On my current O gauge layout I have a long tunnel where I've never had a derailment but the fascia is removable to allow access just in case. On my old N scale layout I had a long tunnel with a removable top. I never had a train derail inside the tunnel but the only problem I had I somehow caused a derailment (I don't remember how I did it) and couldn't stop the train before it entered the tunnel. Of course, the derailed wheels decided to stop the train inside the tunnel. I was very happy to be able to remove the top to clear the problem.


----------



## Dennis461 (Jan 5, 2018)

*other options*

I have a 18" long removable tunnel (Previous layout had too much underground track and derailments).

Could you make the track section moveable, perhaps straight down instead of removing the tunnel?

Don't the new fangled DCC trains have a re-rail feature like code 666?


----------



## Nikola (Jun 11, 2012)

Get or make a grabber or hook.


----------



## MtRR75 (Nov 27, 2013)

Nikola said:


> Get or make a grabber or hook.


Or use a set of tongs -- salad tongs, toaster tongs, bar-b-q tongs -- whatever has the right width grip to reach in and grab the cars and pull them out.
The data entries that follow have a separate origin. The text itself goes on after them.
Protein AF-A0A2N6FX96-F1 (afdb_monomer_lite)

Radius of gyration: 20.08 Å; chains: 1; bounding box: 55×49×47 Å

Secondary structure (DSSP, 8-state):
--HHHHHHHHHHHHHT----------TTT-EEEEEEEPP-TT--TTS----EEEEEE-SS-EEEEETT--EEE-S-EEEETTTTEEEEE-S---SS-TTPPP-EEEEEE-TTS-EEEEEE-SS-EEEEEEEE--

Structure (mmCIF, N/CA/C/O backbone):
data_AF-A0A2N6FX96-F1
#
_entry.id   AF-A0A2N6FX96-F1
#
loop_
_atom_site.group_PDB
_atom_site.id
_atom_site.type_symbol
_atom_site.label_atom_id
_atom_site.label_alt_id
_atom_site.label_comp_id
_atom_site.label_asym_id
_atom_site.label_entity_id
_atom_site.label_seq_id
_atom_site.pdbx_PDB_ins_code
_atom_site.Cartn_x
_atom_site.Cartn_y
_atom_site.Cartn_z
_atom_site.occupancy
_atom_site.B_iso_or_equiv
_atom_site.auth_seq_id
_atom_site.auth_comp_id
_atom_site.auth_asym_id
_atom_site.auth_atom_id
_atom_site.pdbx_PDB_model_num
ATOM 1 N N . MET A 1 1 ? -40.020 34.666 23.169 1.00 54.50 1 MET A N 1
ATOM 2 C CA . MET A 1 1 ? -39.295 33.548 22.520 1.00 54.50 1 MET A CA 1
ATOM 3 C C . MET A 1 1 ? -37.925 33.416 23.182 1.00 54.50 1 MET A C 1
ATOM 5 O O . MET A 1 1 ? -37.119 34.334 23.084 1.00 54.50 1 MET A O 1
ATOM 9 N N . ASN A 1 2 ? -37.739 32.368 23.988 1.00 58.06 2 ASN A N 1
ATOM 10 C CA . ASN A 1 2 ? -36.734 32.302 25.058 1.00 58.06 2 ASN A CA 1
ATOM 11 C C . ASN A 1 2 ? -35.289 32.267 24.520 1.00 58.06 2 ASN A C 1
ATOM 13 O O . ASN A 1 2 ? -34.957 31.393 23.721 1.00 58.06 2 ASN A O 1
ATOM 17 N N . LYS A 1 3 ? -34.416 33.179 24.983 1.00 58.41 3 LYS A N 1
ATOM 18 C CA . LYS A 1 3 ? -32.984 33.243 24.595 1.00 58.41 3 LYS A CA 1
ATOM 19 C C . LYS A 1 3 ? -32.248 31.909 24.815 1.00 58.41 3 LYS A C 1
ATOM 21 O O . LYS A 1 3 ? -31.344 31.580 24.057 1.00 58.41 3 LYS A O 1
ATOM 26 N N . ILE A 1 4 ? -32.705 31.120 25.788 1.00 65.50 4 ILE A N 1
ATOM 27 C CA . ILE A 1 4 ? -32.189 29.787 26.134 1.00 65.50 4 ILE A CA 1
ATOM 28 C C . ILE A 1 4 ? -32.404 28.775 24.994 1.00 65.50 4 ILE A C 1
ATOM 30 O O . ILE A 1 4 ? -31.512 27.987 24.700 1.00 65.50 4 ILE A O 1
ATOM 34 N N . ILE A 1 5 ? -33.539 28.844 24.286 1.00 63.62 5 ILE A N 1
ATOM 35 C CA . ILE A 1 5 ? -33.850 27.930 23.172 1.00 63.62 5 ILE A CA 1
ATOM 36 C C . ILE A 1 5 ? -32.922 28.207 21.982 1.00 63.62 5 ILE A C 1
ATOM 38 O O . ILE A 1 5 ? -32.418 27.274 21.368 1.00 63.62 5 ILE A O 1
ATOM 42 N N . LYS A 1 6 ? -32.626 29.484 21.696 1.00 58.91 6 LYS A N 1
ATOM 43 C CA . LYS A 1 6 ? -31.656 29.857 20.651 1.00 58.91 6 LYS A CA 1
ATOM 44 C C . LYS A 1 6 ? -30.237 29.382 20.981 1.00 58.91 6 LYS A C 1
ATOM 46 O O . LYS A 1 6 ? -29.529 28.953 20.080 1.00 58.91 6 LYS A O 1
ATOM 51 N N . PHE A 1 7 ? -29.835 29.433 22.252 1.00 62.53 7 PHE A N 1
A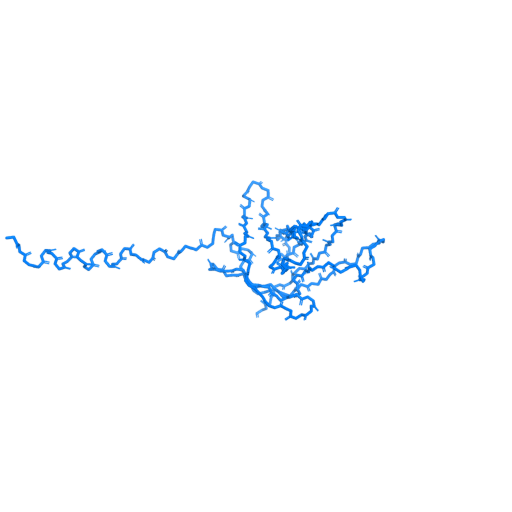TOM 52 C CA . PHE A 1 7 ? -28.496 29.016 22.679 1.00 62.53 7 PHE A CA 1
ATOM 53 C C . PHE A 1 7 ? -28.312 27.491 22.605 1.00 62.53 7 PHE A C 1
ATOM 55 O O . PHE A 1 7 ? -27.301 27.018 22.094 1.00 62.53 7 PHE A O 1
ATOM 62 N N . LEU A 1 8 ? -29.327 26.722 23.014 1.00 59.81 8 LEU A N 1
ATOM 63 C CA . LEU A 1 8 ? -29.336 25.260 22.878 1.00 59.81 8 LEU A CA 1
ATOM 64 C C . LEU A 1 8 ? -29.314 24.811 21.411 1.00 59.81 8 LEU A C 1
ATOM 66 O O . LEU A 1 8 ? -28.622 23.854 21.080 1.00 59.81 8 LEU A O 1
ATOM 70 N N . PHE A 1 9 ? -29.996 25.535 20.518 1.00 58.31 9 PHE A N 1
ATOM 71 C CA . PHE A 1 9 ? -29.974 25.241 19.082 1.00 58.31 9 PHE A CA 1
ATOM 72 C C . PHE A 1 9 ? -28.589 25.471 18.458 1.00 58.31 9 PHE A C 1
ATOM 74 O O . PHE A 1 9 ? -28.155 24.696 17.614 1.00 58.31 9 PHE A O 1
ATOM 81 N N . ILE A 1 10 ? -27.865 26.504 18.903 1.00 59.97 10 ILE A N 1
ATOM 82 C CA . ILE A 1 10 ? -26.500 26.795 18.437 1.00 59.97 10 ILE A CA 1
ATOM 83 C C . ILE A 1 10 ? -25.512 25.731 18.937 1.00 59.97 10 ILE A C 1
ATOM 85 O O . ILE A 1 10 ? -24.676 25.278 18.161 1.00 59.97 10 ILE A O 1
ATOM 89 N N . ILE A 1 11 ? -25.637 25.277 20.189 1.00 59.38 11 ILE A N 1
ATOM 90 C CA . ILE A 1 11 ? -24.804 24.191 20.736 1.00 59.38 11 ILE A CA 1
ATOM 91 C C . ILE A 1 11 ? -25.081 22.866 20.010 1.00 59.38 11 ILE A C 1
ATOM 93 O O . ILE A 1 11 ? -24.139 22.154 19.676 1.00 59.38 11 ILE A O 1
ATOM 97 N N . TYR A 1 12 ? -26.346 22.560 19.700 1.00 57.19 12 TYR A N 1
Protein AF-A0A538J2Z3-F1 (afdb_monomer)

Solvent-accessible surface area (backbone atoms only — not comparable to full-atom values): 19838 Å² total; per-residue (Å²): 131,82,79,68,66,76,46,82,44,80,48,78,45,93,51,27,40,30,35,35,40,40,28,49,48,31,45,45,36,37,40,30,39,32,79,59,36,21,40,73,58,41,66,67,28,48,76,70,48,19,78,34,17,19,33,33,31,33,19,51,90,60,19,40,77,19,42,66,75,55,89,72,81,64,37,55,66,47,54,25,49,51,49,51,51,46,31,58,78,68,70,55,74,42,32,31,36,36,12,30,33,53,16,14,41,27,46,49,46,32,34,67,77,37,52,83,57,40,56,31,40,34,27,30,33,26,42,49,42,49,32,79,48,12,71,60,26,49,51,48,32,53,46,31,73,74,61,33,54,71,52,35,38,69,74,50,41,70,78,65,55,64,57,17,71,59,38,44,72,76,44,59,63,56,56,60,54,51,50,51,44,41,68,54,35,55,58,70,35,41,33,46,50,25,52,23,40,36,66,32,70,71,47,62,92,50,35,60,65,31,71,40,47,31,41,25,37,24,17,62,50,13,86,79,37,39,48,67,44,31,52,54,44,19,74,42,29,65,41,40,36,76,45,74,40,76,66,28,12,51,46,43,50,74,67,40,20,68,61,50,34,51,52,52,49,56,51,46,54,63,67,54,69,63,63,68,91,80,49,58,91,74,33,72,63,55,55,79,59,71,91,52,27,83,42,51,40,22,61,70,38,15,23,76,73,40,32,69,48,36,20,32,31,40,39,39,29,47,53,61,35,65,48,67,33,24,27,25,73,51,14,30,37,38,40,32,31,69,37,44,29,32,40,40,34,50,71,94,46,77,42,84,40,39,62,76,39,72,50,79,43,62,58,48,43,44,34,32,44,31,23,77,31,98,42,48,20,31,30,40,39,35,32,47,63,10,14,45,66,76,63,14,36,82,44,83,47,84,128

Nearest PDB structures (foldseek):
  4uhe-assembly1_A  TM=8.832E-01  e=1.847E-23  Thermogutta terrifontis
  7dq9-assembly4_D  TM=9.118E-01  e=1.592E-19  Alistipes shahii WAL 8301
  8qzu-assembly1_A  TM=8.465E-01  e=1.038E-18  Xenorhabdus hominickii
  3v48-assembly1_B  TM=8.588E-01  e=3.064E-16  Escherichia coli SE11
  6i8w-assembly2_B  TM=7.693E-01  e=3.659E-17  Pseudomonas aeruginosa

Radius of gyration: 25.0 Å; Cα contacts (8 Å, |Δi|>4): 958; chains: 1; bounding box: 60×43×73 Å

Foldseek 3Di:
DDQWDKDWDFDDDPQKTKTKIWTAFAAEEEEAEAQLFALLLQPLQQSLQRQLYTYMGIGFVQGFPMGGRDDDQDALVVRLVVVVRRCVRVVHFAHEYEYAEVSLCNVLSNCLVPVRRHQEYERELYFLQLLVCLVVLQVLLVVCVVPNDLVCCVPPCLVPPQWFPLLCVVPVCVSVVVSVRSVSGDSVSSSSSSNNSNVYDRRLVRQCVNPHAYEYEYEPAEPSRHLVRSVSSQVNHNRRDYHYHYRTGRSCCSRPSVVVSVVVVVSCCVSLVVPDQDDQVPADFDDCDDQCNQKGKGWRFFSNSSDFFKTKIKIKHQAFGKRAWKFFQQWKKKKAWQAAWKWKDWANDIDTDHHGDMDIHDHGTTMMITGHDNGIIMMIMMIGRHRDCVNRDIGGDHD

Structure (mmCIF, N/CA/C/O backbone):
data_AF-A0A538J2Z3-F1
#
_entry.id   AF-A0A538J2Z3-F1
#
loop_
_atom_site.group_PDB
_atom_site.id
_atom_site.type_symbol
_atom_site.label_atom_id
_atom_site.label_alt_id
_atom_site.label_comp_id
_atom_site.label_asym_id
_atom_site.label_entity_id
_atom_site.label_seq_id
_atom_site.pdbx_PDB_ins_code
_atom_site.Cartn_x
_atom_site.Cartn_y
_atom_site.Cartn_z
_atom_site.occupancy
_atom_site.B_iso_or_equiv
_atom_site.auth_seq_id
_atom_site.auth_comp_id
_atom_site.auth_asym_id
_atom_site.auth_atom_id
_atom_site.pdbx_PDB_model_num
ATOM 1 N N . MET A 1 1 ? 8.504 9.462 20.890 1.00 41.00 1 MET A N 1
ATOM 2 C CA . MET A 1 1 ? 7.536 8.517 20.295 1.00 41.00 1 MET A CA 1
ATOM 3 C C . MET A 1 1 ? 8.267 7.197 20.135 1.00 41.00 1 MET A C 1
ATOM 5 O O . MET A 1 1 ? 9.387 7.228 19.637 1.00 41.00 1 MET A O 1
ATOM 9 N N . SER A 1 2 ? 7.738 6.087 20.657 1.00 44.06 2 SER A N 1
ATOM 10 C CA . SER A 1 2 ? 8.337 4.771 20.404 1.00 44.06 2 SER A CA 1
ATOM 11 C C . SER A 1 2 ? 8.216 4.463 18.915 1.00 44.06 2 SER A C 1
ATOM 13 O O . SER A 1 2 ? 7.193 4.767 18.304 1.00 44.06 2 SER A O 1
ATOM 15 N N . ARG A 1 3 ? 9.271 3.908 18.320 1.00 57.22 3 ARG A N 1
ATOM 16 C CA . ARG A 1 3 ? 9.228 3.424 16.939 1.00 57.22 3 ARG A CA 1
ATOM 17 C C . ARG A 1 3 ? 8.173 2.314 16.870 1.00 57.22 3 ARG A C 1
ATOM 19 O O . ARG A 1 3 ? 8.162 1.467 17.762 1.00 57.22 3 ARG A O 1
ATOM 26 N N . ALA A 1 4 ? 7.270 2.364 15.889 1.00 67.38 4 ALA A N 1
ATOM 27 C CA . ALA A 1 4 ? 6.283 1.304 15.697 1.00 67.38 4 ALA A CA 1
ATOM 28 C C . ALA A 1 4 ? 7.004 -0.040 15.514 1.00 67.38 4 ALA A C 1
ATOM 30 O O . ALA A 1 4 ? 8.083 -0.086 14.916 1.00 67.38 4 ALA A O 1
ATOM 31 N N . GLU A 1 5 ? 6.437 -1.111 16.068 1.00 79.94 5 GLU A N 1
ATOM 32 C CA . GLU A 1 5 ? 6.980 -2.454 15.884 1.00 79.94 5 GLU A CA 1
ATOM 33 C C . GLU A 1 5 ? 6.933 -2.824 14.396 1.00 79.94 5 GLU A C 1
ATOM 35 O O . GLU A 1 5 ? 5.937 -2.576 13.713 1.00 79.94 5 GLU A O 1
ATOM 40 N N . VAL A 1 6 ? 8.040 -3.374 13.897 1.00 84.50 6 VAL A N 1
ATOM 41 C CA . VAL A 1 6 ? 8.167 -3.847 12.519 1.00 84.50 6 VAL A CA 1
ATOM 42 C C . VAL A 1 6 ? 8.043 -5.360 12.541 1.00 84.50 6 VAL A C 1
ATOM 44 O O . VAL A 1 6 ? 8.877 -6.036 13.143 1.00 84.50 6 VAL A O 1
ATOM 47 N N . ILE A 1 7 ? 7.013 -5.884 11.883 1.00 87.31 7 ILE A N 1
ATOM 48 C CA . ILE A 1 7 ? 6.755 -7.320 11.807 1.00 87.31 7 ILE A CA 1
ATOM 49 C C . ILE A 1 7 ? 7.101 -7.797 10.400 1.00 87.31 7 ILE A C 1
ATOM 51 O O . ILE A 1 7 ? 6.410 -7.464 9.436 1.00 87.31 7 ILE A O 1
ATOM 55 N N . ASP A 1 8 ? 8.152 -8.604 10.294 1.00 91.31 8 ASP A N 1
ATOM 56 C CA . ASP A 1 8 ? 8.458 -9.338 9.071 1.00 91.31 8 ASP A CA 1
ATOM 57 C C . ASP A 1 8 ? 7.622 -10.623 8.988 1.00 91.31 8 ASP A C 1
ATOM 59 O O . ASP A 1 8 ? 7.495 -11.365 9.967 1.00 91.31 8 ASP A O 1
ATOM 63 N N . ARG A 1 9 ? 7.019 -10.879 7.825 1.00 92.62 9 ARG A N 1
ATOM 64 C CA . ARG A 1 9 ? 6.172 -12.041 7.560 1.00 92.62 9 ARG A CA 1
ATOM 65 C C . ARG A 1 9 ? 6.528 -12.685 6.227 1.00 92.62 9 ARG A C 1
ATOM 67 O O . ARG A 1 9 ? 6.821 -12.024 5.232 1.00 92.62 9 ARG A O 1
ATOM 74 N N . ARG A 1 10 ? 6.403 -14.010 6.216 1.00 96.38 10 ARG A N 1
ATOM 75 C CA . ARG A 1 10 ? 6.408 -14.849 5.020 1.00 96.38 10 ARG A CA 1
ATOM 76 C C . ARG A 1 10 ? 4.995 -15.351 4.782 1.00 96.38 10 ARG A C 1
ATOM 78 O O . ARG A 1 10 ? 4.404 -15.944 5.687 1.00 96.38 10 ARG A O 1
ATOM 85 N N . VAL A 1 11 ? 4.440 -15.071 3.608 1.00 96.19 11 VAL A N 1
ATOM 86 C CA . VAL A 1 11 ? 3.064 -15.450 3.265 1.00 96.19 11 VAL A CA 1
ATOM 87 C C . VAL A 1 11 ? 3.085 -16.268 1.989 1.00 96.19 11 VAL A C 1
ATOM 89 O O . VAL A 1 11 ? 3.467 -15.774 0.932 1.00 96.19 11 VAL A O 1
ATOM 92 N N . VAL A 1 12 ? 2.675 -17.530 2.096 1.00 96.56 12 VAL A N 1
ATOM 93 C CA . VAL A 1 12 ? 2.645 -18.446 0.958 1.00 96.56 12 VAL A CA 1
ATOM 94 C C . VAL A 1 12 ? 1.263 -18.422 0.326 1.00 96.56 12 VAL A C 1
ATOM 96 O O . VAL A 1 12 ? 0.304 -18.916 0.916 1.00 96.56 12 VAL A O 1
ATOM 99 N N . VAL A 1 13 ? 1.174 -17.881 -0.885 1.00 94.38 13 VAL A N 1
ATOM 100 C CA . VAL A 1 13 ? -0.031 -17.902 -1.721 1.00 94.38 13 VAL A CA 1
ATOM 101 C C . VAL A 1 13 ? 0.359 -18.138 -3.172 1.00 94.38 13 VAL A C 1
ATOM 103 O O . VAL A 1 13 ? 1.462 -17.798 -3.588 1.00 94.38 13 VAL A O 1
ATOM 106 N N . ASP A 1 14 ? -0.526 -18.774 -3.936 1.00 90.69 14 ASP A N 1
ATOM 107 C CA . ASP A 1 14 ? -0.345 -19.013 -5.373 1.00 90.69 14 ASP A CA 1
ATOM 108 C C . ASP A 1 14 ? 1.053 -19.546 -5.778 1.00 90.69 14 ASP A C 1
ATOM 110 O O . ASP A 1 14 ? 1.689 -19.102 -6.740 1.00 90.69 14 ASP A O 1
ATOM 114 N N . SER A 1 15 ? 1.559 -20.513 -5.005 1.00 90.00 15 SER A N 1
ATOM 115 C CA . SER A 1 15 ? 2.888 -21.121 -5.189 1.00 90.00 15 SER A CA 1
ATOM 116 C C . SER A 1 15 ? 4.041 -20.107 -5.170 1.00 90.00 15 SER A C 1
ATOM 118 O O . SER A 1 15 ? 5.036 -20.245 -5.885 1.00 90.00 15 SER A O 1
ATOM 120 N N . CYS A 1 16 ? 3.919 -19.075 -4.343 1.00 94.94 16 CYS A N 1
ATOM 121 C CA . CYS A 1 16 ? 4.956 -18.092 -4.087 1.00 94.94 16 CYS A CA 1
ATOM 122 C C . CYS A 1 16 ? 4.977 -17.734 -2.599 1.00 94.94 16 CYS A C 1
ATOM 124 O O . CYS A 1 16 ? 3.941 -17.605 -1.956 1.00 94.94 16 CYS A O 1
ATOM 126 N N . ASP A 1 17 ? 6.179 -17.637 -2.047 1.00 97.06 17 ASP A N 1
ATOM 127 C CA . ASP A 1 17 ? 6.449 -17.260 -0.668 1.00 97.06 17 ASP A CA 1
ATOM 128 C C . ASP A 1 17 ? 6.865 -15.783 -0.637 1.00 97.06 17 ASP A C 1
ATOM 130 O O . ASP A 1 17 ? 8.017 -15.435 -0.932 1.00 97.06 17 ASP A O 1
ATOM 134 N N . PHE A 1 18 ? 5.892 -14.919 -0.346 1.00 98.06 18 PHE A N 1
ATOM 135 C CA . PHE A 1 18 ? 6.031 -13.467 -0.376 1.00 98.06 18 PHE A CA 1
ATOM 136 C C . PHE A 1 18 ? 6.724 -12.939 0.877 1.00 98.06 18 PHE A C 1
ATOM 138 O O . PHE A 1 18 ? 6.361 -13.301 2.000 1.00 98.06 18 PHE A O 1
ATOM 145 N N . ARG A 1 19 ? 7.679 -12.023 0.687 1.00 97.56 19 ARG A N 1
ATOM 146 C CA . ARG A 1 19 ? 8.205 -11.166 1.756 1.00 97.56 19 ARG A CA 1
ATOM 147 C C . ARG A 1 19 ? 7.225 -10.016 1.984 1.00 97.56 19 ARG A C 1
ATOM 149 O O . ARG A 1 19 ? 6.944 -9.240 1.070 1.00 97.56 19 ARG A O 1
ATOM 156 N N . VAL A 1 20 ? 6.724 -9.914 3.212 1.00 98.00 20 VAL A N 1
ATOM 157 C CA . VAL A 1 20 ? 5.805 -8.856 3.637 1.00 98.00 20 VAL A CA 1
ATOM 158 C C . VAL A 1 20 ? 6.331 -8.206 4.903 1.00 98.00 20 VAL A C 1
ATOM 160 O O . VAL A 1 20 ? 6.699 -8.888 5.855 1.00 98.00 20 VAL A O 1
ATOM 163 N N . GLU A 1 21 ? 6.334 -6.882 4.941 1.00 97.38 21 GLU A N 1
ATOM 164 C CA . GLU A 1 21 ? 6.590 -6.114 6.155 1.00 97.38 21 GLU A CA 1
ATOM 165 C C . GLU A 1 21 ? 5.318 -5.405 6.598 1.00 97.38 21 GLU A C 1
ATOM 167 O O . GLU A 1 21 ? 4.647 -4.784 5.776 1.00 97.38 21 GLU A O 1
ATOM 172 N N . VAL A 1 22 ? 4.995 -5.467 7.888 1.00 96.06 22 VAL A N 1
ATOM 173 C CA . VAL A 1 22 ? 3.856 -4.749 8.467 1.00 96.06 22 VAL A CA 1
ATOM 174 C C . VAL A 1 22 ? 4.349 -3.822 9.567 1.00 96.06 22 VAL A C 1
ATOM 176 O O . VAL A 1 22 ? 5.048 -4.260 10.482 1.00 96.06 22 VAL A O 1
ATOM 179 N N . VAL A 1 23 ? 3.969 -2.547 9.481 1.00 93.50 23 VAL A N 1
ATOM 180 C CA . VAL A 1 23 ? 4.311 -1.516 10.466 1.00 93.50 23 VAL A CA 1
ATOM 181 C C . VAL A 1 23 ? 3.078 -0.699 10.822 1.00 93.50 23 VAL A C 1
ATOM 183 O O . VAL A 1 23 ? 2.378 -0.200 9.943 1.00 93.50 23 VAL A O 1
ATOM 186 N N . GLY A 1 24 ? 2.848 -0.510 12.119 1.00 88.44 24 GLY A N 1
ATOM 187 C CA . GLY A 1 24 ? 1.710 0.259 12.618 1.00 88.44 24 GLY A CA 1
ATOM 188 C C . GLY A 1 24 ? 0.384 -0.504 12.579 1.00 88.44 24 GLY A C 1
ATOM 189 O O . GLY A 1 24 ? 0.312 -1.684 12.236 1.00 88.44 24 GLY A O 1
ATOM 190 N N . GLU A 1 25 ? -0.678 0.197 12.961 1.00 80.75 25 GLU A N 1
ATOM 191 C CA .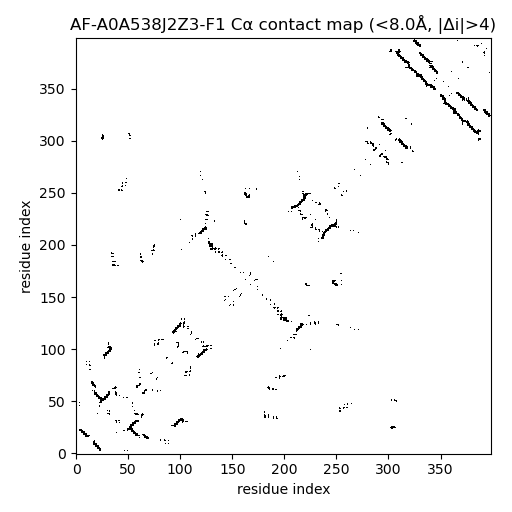 GLU A 1 25 ? -2.040 -0.323 13.067 1.00 80.75 25 GLU A CA 1
ATOM 192 C C . GLU A 1 25 ? -3.026 0.678 12.458 1.00 80.75 25 GLU A C 1
ATOM 194 O O . GLU A 1 25 ? -2.771 1.883 12.427 1.00 80.75 25 GLU A O 1
ATOM 199 N N . GLY A 1 26 ? -4.177 0.176 12.013 1.00 85.25 26 GLY A N 1
ATOM 200 C CA . GLY A 1 26 ? -5.288 0.986 11.533 1.00 85.25 26 GLY A CA 1
ATOM 201 C C . GLY A 1 26 ? -5.664 0.696 10.094 1.00 85.25 26 GLY A C 1
ATOM 202 O O . GLY A 1 26 ? -5.725 -0.466 9.698 1.00 85.25 26 GLY A O 1
ATOM 203 N N . ILE A 1 27 ? -5.975 1.736 9.317 1.00 87.94 27 ILE A N 1
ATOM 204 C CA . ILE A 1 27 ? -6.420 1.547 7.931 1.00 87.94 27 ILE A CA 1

Works for short tunnels, but not long ones.


----------



## sid (Mar 26, 2018)

hahaha laughing because my tunnel is pretty narrow and my hands barley fit in there. so ya make room for hands. mine is 2 inches 4 inches would have been much better. haha lesson learned yeppers


----------



## traction fan (Oct 5, 2014)

*Tunnel access*



Dirk18 said:


> I am busy planning my layout. I do of course want a tunnel. My question is: what do you do should you get a derailment inside a tunnel? My big paws will not fit inside a tunnel. Do you make the tunnel " removable " so that you can lift it off?
> 
> Regards


Dirk18;

The guys have given you several pieces of good advice.

Yes, as MichaelE suggests, make the track in the tunnel as perfect as you can possibly make it.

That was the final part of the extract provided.